Thursday, 2 April 2015
Posted by Amrit Rukhaiyaar

Movie Geek's Blog's Top 20 Hindi Films of 2014

Commercially, 2014 was just like any other year for Hindi Cinema, films with the greatest stars made all the money and things happened the way we expected. However, this year there were few changes that we saw in the industry. Films rich in its content received more mentions than ever. Films like Ugly would have never got this much attention if it was made 3-4 years ago. Filmfare Awards giving Best Film [Critic] to Ankhon Dekhi speak volumes of how the industry itself has changed their perspective towards quality cinema or films of substance. 

Here are 20 'Good Enough' to 'Really Good' to 'Great Films' of 2014:

20. Miss Lovely 
Miss Lovely follows the life of two brothers who used to make sleazy horror adult films at the Bombay C Grade film industry during the 80s. The film is too dark and can be boring even if you are into realistic cinema. But Watch it for Nawazuddin Siddiqui's acting, his power to get lost in the crowd and still stand apart simultaneously is commendable.
19. Hasee Toh Phasee 
Nikhil and Meeta are considered the "Weirdos" in their respective families, however they aren't really weird but unconventional. Hasee Toh Phasee is a romantic comedy about an unorthodox pair, who are re-introduced after a decade when they first met. It looks like a film you have seen before, it is a certainly a lot of things but cliché isn't one of them. It is surprisingly fresh.
18. Rang Rasiya
Rang Rasiya is a biopic on the controversial life of Raja Ravi Varma. He is the man who gave images to Hindu mythological stories through his paintings.
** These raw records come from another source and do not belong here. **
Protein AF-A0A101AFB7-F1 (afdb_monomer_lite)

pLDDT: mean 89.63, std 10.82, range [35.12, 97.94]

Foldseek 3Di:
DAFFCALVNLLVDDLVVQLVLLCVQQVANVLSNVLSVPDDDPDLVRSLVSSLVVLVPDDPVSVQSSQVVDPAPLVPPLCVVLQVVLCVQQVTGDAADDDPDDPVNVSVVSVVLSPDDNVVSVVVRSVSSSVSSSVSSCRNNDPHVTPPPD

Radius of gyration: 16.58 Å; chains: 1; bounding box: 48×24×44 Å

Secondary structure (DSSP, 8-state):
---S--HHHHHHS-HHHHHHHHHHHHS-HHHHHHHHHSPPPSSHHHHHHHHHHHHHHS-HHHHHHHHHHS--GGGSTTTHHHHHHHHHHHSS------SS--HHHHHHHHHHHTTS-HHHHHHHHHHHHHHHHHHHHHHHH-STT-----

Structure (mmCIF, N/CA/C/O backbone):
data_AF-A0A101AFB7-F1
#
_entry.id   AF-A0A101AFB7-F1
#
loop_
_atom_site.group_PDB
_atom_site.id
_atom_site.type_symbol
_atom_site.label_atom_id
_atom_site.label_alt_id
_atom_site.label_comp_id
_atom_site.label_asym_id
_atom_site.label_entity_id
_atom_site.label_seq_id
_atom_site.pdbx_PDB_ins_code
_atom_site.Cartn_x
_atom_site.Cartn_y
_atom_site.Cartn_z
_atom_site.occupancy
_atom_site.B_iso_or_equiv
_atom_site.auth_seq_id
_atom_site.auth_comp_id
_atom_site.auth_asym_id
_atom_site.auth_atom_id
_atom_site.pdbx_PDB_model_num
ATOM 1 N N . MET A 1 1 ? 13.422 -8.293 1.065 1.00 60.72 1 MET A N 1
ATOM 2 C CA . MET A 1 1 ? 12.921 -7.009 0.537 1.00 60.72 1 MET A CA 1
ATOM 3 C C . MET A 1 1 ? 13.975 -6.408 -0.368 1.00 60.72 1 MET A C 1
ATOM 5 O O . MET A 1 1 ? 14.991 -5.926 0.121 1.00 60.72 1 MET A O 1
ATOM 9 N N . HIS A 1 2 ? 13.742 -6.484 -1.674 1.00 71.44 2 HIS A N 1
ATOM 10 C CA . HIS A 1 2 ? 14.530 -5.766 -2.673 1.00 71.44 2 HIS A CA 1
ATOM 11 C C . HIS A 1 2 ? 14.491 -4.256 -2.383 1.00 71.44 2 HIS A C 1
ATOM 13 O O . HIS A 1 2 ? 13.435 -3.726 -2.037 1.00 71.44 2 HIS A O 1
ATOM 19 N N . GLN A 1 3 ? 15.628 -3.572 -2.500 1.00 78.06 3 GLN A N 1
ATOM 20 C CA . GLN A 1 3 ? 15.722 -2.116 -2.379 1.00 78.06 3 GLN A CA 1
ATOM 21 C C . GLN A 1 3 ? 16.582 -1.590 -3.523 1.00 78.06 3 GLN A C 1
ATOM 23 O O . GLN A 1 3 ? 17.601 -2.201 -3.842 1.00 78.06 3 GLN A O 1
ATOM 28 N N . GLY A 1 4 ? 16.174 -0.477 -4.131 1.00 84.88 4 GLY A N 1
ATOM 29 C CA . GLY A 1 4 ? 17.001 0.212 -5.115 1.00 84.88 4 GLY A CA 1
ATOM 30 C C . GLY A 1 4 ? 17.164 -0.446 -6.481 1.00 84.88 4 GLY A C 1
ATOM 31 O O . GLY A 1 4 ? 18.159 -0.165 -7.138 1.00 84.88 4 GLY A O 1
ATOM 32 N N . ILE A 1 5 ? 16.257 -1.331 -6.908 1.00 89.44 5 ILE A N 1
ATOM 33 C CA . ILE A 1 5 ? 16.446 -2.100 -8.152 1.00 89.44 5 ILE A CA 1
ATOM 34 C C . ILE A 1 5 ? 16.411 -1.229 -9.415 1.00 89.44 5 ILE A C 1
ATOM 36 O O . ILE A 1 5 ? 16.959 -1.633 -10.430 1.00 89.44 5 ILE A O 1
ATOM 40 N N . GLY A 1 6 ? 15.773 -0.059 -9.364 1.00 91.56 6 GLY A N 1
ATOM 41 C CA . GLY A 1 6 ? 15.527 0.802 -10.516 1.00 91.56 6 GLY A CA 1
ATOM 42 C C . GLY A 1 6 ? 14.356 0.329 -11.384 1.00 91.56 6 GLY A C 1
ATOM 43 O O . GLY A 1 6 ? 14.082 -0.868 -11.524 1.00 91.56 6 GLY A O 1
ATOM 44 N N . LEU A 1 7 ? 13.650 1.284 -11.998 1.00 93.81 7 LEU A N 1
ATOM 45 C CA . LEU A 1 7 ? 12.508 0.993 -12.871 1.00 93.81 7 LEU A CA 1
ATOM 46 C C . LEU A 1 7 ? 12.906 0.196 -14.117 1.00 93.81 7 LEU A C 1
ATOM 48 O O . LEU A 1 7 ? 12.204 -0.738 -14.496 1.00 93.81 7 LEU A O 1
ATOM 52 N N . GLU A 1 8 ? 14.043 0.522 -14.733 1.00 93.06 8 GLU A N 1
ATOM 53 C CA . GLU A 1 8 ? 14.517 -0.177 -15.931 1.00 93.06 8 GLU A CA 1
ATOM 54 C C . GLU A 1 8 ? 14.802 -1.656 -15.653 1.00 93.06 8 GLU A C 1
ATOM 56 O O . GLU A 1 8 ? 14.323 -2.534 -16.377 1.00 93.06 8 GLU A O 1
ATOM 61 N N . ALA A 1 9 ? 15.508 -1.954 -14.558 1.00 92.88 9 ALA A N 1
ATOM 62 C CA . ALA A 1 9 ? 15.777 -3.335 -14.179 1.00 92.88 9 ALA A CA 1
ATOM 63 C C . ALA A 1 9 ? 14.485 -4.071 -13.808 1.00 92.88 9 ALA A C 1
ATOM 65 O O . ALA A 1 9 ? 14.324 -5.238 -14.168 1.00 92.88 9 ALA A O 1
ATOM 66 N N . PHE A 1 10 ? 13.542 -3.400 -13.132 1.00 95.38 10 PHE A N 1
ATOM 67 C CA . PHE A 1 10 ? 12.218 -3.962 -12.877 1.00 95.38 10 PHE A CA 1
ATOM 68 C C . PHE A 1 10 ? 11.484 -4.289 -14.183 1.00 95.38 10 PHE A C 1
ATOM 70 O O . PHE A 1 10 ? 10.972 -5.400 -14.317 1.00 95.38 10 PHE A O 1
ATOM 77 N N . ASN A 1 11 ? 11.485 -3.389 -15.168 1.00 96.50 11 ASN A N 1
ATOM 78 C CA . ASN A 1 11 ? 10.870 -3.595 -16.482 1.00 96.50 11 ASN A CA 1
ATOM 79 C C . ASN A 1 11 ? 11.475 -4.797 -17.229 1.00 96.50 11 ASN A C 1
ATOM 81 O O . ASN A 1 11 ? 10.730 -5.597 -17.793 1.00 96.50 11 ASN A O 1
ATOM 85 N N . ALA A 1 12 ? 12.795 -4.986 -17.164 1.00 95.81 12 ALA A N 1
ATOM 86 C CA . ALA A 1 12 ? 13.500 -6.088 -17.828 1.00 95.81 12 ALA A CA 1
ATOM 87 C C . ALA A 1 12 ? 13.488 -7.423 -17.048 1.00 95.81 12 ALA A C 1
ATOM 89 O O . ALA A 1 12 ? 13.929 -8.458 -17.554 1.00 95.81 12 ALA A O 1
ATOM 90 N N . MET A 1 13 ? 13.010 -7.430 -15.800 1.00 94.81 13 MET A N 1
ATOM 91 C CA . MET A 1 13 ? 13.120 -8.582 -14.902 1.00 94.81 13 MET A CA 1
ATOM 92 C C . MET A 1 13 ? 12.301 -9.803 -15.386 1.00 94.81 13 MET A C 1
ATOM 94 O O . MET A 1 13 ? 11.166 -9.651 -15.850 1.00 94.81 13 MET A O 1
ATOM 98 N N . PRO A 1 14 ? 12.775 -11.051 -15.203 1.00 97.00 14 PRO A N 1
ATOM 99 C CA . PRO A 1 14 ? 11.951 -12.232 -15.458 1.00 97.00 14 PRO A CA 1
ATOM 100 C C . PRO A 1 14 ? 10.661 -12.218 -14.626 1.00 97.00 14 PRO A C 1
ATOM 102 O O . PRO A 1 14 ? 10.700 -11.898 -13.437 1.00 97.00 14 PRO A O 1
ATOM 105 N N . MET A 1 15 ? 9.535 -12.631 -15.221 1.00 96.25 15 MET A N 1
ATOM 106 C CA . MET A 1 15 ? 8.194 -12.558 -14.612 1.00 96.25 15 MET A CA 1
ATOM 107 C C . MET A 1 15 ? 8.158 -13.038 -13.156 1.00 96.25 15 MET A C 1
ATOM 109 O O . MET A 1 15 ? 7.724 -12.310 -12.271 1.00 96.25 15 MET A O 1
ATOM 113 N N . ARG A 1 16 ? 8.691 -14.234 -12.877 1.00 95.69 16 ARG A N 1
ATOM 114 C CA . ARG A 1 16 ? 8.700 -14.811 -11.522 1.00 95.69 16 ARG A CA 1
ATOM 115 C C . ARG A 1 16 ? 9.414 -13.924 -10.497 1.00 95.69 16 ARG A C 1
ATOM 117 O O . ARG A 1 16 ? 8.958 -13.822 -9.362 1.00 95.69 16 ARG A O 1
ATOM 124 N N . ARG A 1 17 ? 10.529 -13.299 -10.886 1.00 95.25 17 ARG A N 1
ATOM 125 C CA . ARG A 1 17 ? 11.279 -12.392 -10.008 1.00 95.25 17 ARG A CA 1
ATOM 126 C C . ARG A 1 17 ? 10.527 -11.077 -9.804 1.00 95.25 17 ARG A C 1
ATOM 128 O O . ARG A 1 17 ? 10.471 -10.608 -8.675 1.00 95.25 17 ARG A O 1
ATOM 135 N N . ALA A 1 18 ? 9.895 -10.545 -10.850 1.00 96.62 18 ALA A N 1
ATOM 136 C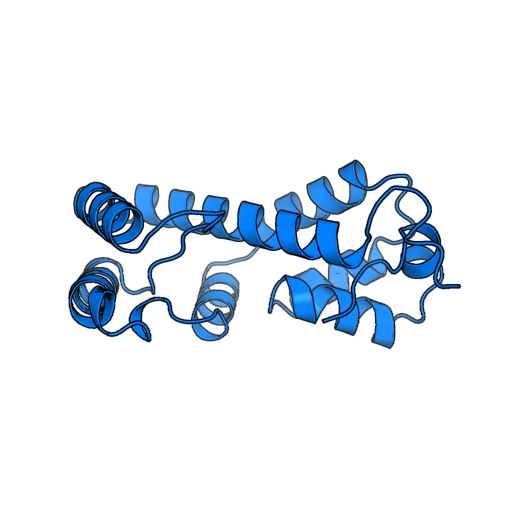 CA . ALA A 1 18 ? 9.111 -9.315 -10.758 1.00 96.62 18 ALA A CA 1
ATOM 137 C C . ALA A 1 18 ? 7.897 -9.475 -9.836 1.00 96.62 18 ALA A C 1
ATOM 139 O O . ALA A 1 18 ? 7.694 -8.654 -8.946 1.00 96.62 18 ALA A O 1
ATOM 140 N N . VAL A 1 19 ? 7.156 -10.580 -9.979 1.00 96.75 19 VAL A N 1
ATOM 141 C CA . VAL A 1 19 ? 6.048 -10.920 -9.073 1.00 96.75 19 VAL A CA 1
ATOM 142 C C . VAL A 1 19 ? 6.545 -11.012 -7.634 1.00 96.75 19 VAL A C 1
ATOM 144 O O . VAL A 1 19 ? 5.938 -10.438 -6.738 1.00 96.75 19 VAL A O 1
ATOM 147 N N . HIS A 1 20 ? 7.670 -11.692 -7.400 1.00 94.56 20 HIS A N 1
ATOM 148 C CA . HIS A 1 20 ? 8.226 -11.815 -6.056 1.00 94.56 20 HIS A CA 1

He toured the whole country to understand the Hindu mythology and then painted them using his imagination and provided the common man an access to gods and mythological tales. Rang Rasiya is a well intentioned film on the freedom of expression, but it isn't well made as far as details are concerned. Amidst all its flaws, this film has an engaging storyline and significant references to the history of India.
17. 2 States
2 States is typical Bollywood which I like, what I mean to say is, Bollywood is not as shitty as the films with flying Scorpios and it isn't as classy as The Lunchbox. We are still somewhere in between where we make sensible films and have a few unnecessary songs and melodramatic sequences. In simpler terms, if you want to truly explain someone what an average Bollywood film is like, ask them to watch 2 States. Moreover, making a good enough film using a mediocre book is an achievement in itself.
16. PK
PK is absolutely funny right from the first scene, it makes you laugh while you agree to everything PK points out. I don't remember when was the last time I had a laugh like that in a movie theatre. It goes into typical Raju Hirani's style of films after the interval and lacked the standards of 3 idiots but the good thing is that PK is still an eye opener and delivers the message clearly that Gods must not objectified or quantified or classified.
15. Manjunath
Manjunath tells the story of IIM Student Shanmugam Manjunath, who was killed in 2005 for being a whistle blower against the oil adulteration scam run by petrol pump owners in UP. It is a well intentioned film about a man whose story deserved to be told but at the same time the film lacked a polished screenplay and is not up to the mark as a film.
14. Hawaa Hawaai
After Stanley Ka Dabba, Amole Gupte made Hawaa Hawaai and proved yet again, how beautifully he understands children and their little world. Amol Gupte isn't a Satyajit Ray or an Abbas Kiarostami, but he is certainly an intelligent film maker who can make good films with Kids at the centre. Hawaa Hawaai is a coming of age tale of a poor kid who excels at skating. It was definitely one of the better films of 2014.
13. City Lights
City Lights is about a poor family which moves to Mumbai in financially desperate times. City Lights is devastating in nature, the family is hit by poverty left, right and centre but the good thing is that the film never walks into the depression alley. The great acting performances by Rajkumar Rao and Patralekhaa makes it one of the better films of last year.
12. Humpty Sharma ki Dulhania
Yes, it's a tribute to Cult Bollywood film Dilwale Dulhania Le Jayenge, but even if you aren't one of those religious fans of DDLJ {like me}, there are enough reasons for you to truly enjoy this movie. Humpty Sharma Ki Dulhania is a "fresh cliché". Now that literally is a contradictory term, but throughout the film, you feel like "Ok I have seen this before but boy they are cute". I love this film and I think it's more than just a guilty pleasure.
11. Children of War
A little polishing here and there and Children of War could become one of the great films of this decade. If not that, it is still one of the better films of the year 2014. Children of War is a ruthless tale of the 1971 genocides happened in Bangladesh [then East Pakistan]. The brutality done by the Pakistani Army reminds one of what Nazi Germany did during the 2nd World War. It is tough to believe that it's a work of a first time director. I will definitely keep an eye open to see where Director Mritunjay Devvrat heads from here.